# Suche Router/Modem-Kombination ohne NAT



## fischer-ttd (22. Jan. 2012)

Eigentlich bin ich mit der von mir eingesetzten Lösung für den Internetzugang zufrieden...

... aber der Datendurchsatz beim Download reduziert sich auf rd. 50%.

Die Endgeräte:

1.) Speedport 701V mit aktiviertem PPPoe passthrough.
2.) Netgear FVS328

Der Netgear FVS328 bietet mir alle Möglichkeiten die ich für mein Netzwerk und die Bereitstellung von Servern benötige.

Zunächst ist es mir möglich das NAT zu deaktivieren und stattdessen klassiches Routing zu verwenden. Bietet den Vorteil, dass ich neben einer öffentlichen IP für den Router auch das öffentliche IP-Netz eintragen kann.

Zusätzlich kann man dann auch einen Portfilter für die öffentlichen IPs eintragen, damit nur die für den Serverbetrieb notwendigen Ports pro IP durchgelassen werden. Dies macht die Server "ein wenig sicherer".

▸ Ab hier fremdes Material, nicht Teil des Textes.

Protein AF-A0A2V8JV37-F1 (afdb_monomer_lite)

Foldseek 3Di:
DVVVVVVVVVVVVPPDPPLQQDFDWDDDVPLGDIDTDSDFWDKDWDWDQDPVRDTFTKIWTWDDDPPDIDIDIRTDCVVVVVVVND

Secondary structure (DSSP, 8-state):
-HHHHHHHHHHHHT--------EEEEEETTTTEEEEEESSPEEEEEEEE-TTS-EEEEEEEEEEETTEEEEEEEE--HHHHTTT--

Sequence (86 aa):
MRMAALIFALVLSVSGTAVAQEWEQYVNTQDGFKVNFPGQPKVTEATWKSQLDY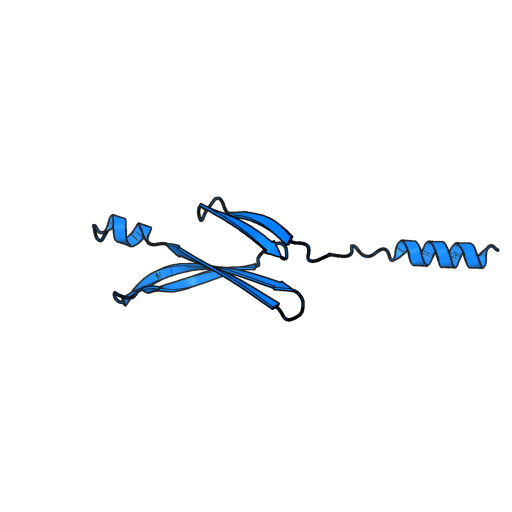ILPARVYSADRGREHYSITVVDYRGLEQQGIG

Structure (mmCIF, N/CA/C/O backbone):
data_AF-A0A2V8JV37-F1
#
_entry.id   AF-A0A2V8JV37-F1
#
loop_
_atom_site.group_PDB
_atom_site.id
_atom_site.type_symbol
_atom_site.label_atom_id
_atom_site.label_alt_id
_atom_site.label_comp_id
_atom_site.label_asym_id
_atom_site.label_entity_id
_atom_site.label_seq_id
_atom_site.pdbx_PDB_ins_code
_atom_site.Cartn_x
_atom_site.Cartn_y
_atom_site.Cartn_z
_atom_site.occupancy
_atom_site.B_iso_or_equiv
_atom_site.auth_seq_id
_atom_site.auth_comp_id
_atom_site.auth_asym_id
_atom_site.auth_atom_id
_atom_site.pdbx_PDB_model_num
ATOM 1 N N . MET A 1 1 ? 27.835 3.880 -48.136 1.00 61.47 1 MET A N 1
ATOM 2 C CA . MET A 1 1 ? 27.492 5.070 -47.317 1.00 61.47 1 MET A CA 1
ATOM 3 C C . MET A 1 1 ? 25.986 5.261 -47.123 1.00 61.47 1 MET A C 1
ATOM 5 O O . MET A 1 1 ? 25.570 5.365 -45.981 1.00 61.47 1 MET A O 1
ATOM 9 N N . ARG A 1 2 ? 25.149 5.235 -48.176 1.00 68.94 2 ARG A N 1
ATOM 10 C CA . ARG A 1 2 ? 23.681 5.404 -48.052 1.00 68.94 2 ARG A CA 1
ATOM 11 C C . ARG A 1 2 ? 22.965 4.301 -47.253 1.00 68.94 2 ARG A C 1
ATOM 13 O O . ARG A 1 2 ? 22.136 4.612 -46.411 1.00 68.94 2 ARG A O 1
ATOM 20 N N . MET A 1 3 ? 23.318 3.030 -47.462 1.00 68.62 3 MET A N 1
ATOM 21 C CA . MET A 1 3 ? 22.710 1.919 -46.707 1.00 68.62 3 MET A CA 1
ATOM 22 C C . MET A 1 3 ? 23.088 1.914 -45.223 1.00 68.62 3 MET A C 1
ATOM 24 O O . MET A 1 3 ? 22.235 1.658 -44.385 1.00 68.62 3 MET A O 1
ATOM 28 N N . ALA A 1 4 ? 24.331 2.270 -44.890 1.00 75.19 4 ALA A N 1
ATOM 29 C CA . ALA A 1 4 ? 24.760 2.389 -43.497 1.00 75.19 4 ALA A CA 1
ATOM 30 C C . ALA A 1 4 ? 23.960 3.470 -42.748 1.00 75.19 4 ALA A C 1
ATOM 32 O O . ALA A 1 4 ? 23.534 3.242 -41.622 1.00 75.19 4 ALA A O 1
ATOM 33 N N . ALA A 1 5 ? 23.686 4.607 -43.400 1.00 75.25 5 ALA A N 1
ATOM 34 C CA . ALA A 1 5 ? 22.873 5.680 -42.827 1.00 75.25 5 ALA A CA 1
ATOM 35 C C . ALA A 1 5 ? 21.409 5.262 -42.595 1.00 75.25 5 ALA A C 1
ATOM 37 O O . ALA A 1 5 ? 20.831 5.605 -41.567 1.00 75.25 5 ALA A O 1
ATOM 38 N N . LEU A 1 6 ? 20.823 4.487 -43.515 1.00 79.44 6 LEU A N 1
ATOM 39 C CA . LEU A 1 6 ? 19.452 3.979 -43.381 1.00 79.44 6 LEU A CA 1
ATOM 40 C C . LEU A 1 6 ? 19.319 2.962 -42.239 1.00 79.44 6 LEU A C 1
ATOM 42 O O . LEU A 1 6 ? 18.355 3.017 -41.482 1.00 79.44 6 LEU A O 1
ATOM 46 N N . ILE A 1 7 ? 20.303 2.073 -42.078 1.00 78.94 7 ILE A N 1
ATOM 47 C CA . ILE A 1 7 ? 20.340 1.108 -40.970 1.00 78.94 7 ILE A CA 1
ATOM 48 C C . ILE A 1 7 ? 20.485 1.840 -39.630 1.00 78.94 7 ILE A C 1
ATOM 50 O O . ILE A 1 7 ? 19.787 1.517 -38.675 1.00 78.94 7 ILE A O 1
ATOM 54 N N . PHE A 1 8 ? 21.333 2.869 -39.570 1.00 75.56 8 PHE A N 1
ATOM 55 C CA . PHE A 1 8 ? 21.509 3.682 -38.366 1.00 75.56 8 PHE A CA 1
ATOM 56 C C . PHE A 1 8 ? 20.214 4.413 -37.980 1.00 75.56 8 PHE A C 1
ATOM 58 O O . PHE A 1 8 ? 19.780 4.344 -36.833 1.00 75.56 8 PHE A O 1
ATOM 65 N N . ALA A 1 9 ? 19.539 5.036 -38.952 1.00 76.25 9 ALA A N 1
ATOM 66 C CA . ALA A 1 9 ? 18.256 5.703 -38.736 1.00 76.25 9 ALA A CA 1
ATOM 67 C C . ALA A 1 9 ? 17.164 4.736 -38.242 1.00 76.25 9 ALA A C 1
ATOM 69 O O . ALA A 1 9 ? 16.386 5.087 -37.356 1.00 76.25 9 ALA A O 1
ATOM 70 N N . LEU A 1 10 ? 17.132 3.505 -38.761 1.00 75.94 10 LEU A N 1
ATOM 71 C CA . LEU A 1 10 ? 16.184 2.481 -38.324 1.00 75.94 10 LEU A CA 1
ATOM 72 C C . LEU A 1 10 ? 16.438 2.040 -36.873 1.00 75.94 10 LEU A C 1
ATOM 74 O O . LEU A 1 10 ? 15.488 1.912 -36.109 1.00 75.94 10 LEU A O 1
ATOM 78 N N . VAL A 1 11 ? 17.702 1.879 -36.467 1.00 74.19 11 VAL A N 1
ATOM 79 C CA . VAL A 1 11 ? 18.069 1.527 -35.082 1.00 74.19 11 VAL A CA 1
ATOM 80 C C . VAL A 1 11 ? 17.682 2.638 -34.099 1.00 74.19 11 VAL A C 1
ATOM 82 O O . VAL A 1 11 ? 17.106 2.348 -33.055 1.00 74.19 11 VAL A O 1
ATOM 85 N N . LEU A 1 12 ? 17.903 3.911 -34.452 1.00 70.94 12 LEU A N 1
ATOM 86 C CA . LEU A 1 12 ? 17.452 5.055 -33.643 1.00 70.94 12 LEU A CA 1
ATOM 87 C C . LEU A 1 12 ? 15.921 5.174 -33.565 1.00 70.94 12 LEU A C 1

Nachteil ist, dass sich die bereitgestellte Geschwindigkeit um 50% beim Download reduziert. Beim Upload ergeben sich keine Geschwindigkeitseinbußen.

Nun suche ich ein Endgerät, welches eine Modem/Router-Kombination darstellt die

a) klassisches Routing ermöglicht
b) einen Portfilter bietet.
c) die Einwahl ist immer PPPoe


Sollte jemand ein oder mehrere vergleichbare(s) Produkt kennen wie den FVS328, bin ich für einen Tipp/Hinweis darauf dankbar.

Herzlichen Dank im Voraus.


----------



## fischer-ttd (22. Jan. 2012)

Nachklapp:

Bisher getestet:

IPcop - PPPoe Einwahl, keine Möglichkeit für klassisches Routing, da automatisch NAT aktiviert wird.

Ebenso verhält es sich auch bei PFsense, Endian- und Astaro Firewall, es sei den ich habe dort einen Haken "übersehen"


----------



## fischer-ttd (1. Feb. 2012)

Eine zufriedenstellende Lösung bieten z.B.
die Symantec-Router der Reihen 100, 200, 200R.

Im Konfigurationsmenü lässt sich NAT deaktivieren.
Somit lassen sich auch öffentliche Netze eines Anbieters mit PPPoE betreiben. 
Ferner ist es erforderlich das Routingprotokoll RIPv2 zu aktivieren.

Um "ganz sicher" zu gehen, kann man an einen der LAN-Ports seine Firewall "hängen" und sein privates Netz dahinter betreiben.

Diese Lösung kann für die Leute Interessant sein, die als Firewall einen 
IPcop oder ähnliche Derivate nutzen, da sie nun eine feste IP und somit Aliase angeben können.


----------



## fischer-ttd (5. Dez. 2012)

*Router OHNE NAT*

Unter der Marke TRUST wird der "Wireless Router 300N" vertrieben, dieser bietet verschiedene Betriebsmodi und die Möglichkeit NAT zu deaktivieren um ein öffentliches Netz bei PPPoe-Einwahl zu betreiben.

Für gerade einmal 25€ im Onlinehandel ein wahres Schnäppchen. Da können sich um vielfach teurere Produkte eine Scheibe abschneiden.


----------